▶ [Problem to solve] Among the entries below, only the lines from the one with "ATOM 32 N N" through the one with "ATOM 88 C CA" are wanted, reproduced exactly. Pictures are not wanted.

---------------

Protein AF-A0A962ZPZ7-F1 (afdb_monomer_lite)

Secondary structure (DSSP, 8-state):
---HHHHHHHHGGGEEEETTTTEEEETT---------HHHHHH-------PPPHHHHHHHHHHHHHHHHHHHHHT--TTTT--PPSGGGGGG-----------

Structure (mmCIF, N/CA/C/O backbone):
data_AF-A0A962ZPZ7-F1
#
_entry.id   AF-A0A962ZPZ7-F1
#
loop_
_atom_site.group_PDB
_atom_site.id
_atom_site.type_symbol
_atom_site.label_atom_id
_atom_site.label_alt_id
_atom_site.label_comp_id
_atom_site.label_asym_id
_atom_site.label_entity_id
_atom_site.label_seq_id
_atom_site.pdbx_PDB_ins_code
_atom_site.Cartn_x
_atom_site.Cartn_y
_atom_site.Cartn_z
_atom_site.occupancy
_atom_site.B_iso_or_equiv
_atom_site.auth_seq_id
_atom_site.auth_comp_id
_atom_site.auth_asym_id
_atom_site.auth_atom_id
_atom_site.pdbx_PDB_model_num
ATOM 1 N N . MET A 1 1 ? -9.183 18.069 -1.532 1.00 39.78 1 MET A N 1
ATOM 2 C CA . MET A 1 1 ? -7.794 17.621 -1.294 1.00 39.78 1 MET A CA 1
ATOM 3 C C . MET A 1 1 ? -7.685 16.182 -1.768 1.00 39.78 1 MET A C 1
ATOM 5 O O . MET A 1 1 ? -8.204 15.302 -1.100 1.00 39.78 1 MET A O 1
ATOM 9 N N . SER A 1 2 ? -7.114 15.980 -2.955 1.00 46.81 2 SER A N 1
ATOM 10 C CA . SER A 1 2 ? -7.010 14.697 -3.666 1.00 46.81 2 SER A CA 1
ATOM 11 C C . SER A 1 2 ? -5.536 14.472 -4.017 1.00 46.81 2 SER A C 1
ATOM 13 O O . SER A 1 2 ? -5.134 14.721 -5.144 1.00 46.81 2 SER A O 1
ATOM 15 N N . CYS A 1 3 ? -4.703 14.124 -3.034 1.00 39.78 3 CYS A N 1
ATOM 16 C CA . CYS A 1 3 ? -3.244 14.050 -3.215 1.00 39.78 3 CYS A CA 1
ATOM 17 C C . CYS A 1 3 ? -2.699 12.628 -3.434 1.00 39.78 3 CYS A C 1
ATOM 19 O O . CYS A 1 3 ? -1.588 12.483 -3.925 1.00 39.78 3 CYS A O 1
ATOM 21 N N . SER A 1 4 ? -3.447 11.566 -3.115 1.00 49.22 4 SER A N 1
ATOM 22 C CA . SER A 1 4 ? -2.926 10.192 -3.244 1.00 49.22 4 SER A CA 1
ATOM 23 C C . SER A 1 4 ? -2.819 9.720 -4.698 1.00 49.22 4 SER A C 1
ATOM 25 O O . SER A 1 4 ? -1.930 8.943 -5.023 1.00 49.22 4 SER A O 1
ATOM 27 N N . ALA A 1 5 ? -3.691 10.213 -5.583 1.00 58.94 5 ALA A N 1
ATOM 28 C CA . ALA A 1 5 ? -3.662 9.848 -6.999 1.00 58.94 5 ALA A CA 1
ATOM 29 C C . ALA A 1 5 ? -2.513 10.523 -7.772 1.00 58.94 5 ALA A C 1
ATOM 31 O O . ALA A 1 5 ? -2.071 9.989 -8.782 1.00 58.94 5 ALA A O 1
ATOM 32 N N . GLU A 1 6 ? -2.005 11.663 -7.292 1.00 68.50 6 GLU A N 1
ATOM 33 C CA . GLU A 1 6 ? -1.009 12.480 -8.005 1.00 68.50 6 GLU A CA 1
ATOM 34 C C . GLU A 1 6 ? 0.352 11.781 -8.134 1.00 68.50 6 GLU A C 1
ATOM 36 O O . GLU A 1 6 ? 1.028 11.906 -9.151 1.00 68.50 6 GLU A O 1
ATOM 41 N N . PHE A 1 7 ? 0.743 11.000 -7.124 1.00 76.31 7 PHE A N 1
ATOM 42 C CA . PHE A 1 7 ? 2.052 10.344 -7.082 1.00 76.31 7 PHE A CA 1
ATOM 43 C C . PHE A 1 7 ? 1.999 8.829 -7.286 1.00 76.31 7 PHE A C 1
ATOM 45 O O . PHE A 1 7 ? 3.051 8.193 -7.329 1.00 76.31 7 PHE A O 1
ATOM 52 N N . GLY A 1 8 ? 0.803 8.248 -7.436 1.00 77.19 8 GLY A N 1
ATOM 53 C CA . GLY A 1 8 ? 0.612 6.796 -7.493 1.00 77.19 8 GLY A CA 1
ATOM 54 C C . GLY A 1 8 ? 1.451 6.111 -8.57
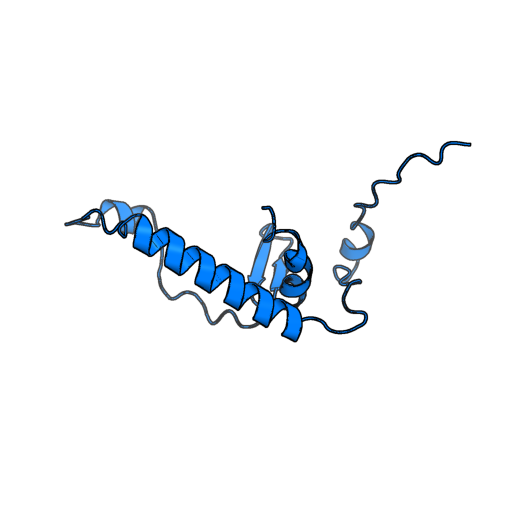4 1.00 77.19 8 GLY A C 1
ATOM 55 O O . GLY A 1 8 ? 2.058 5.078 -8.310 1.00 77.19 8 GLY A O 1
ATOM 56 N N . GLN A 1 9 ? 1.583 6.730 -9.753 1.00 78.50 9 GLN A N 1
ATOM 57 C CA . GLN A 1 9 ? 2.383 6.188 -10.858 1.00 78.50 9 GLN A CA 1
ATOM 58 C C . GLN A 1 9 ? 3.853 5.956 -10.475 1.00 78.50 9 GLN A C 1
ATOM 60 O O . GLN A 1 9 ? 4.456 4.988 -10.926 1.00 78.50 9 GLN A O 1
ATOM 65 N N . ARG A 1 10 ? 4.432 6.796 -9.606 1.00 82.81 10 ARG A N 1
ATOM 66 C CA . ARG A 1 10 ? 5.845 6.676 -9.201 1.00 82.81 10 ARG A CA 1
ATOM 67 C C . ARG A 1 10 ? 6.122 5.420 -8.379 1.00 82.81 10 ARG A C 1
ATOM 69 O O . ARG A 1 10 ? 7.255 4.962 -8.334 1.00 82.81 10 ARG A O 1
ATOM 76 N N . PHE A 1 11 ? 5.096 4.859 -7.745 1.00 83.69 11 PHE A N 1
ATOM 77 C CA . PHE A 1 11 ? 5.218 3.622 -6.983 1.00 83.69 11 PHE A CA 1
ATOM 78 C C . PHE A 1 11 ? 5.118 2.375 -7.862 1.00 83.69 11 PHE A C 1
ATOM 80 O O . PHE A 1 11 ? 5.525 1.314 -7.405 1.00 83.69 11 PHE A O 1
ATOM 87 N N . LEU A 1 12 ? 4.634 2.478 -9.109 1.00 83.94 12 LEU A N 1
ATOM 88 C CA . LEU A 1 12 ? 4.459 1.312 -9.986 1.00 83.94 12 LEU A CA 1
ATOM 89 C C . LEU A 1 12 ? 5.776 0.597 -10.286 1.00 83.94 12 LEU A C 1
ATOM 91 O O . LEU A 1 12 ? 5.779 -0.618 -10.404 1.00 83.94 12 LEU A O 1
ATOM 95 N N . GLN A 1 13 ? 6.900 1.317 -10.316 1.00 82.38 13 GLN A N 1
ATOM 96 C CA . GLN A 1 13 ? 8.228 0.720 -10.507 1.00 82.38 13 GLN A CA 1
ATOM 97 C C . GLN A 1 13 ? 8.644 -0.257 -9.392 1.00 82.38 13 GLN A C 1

---------------

▶ [Response area]
ATOM 32 N N . GLU A 1 6 ? -2.005 11.663 -7.292 1.00 68.50 6 GLU A N 1
ATOM 33 C CA . GLU A 1 6 ? -1.009 12.480 -8.005 1.00 68.50 6 GLU A CA 1
ATOM 34 C C . GLU A 1 6 ? 0.352 11.781 -8.134 1.00 68.50 6 GLU A C 1
ATOM 36 O O . GLU A 1 6 ? 1.028 11.906 -9.151 1.00 68.50 6 GLU A O 1
ATOM 41 N N . PHE A 1 7 ? 0.743 11.000 -7.124 1.00 76.31 7 PHE A N 1
ATOM 42 C CA . PHE A 1 7 ? 2.052 10.344 -7.082 1.00 76.31 7 PHE A CA 1
ATOM 43 C C . PHE A 1 7 ? 1.999 8.829 -7.286 1.00 76.31 7 PHE A C 1
ATOM 45 O O . PHE A 1 7 ? 3.051 8.193 -7.329 1.00 76.31 7 PHE A O 1
ATOM 52 N N . GLY A 1 8 ? 0.803 8.248 -7.436 1.00 77.19 8 GLY A N 1
ATOM 53 C CA . GLY A 1 8 ? 0.612 6.796 -7.493 1.00 77.19 8 GLY A CA 1
ATOM 54 C C . GLY A 1 8 ? 1.451 6.111 -8.57
4 1.00 77.19 8 GLY A C 1
ATOM 55 O O . GLY A 1 8 ? 2.058 5.078 -8.310 1.00 77.19 8 GLY A O 1
ATOM 56 N N . GLN A 1 9 ? 1.583 6.730 -9.753 1.00 78.50 9 GLN A N 1
ATOM 57 C CA . GLN A 1 9 ? 2.383 6.188 -10.858 1.00 78.50 9 GLN A CA 1
ATOM 58 C C . GLN A 1 9 ? 3.853 5.956 -10.475 1.00 78.50 9 GLN A C 1
ATOM 60 O O . GLN A 1 9 ? 4.456 4.988 -10.926 1.00 78.50 9 GLN A O 1
ATOM 65 N N . ARG A 1 10 ? 4.432 6.796 -9.606 1.00 82.81 10 ARG A N 1
ATOM 66 C CA . ARG A 1 10 ? 5.845 6.676 -9.201 1.00 82.81 10 ARG A CA 1
ATOM 67 C C . ARG A 1 10 ? 6.122 5.420 -8.379 1.00 82.81 10 ARG A C 1
ATOM 69 O O . ARG A 1 10 ? 7.255 4.962 -8.334 1.00 82.81 10 ARG A O 1
ATOM 76 N N . PHE A 1 11 ? 5.096 4.859 -7.745 1.00 83.69 11 PHE A N 1
ATOM 77 C CA . PHE A 1 11 ? 5.218 3.622 -6.983 1.00 83.69 11 PHE A CA 1
ATOM 78 C C . PHE A 1 11 ? 5.118 2.375 -7.862 1.00 83.69 11 PHE A C 1
ATOM 80 O O . PHE A 1 11 ? 5.525 1.314 -7.405 1.00 83.69 11 PHE A O 1
ATOM 87 N N . LEU A 1 12 ? 4.634 2.478 -9.109 1.00 83.94 12 LEU A N 1
ATOM 88 C CA . LEU A 1 12 ? 4.459 1.312 -9.986 1.00 83.94 12 LEU A CA 1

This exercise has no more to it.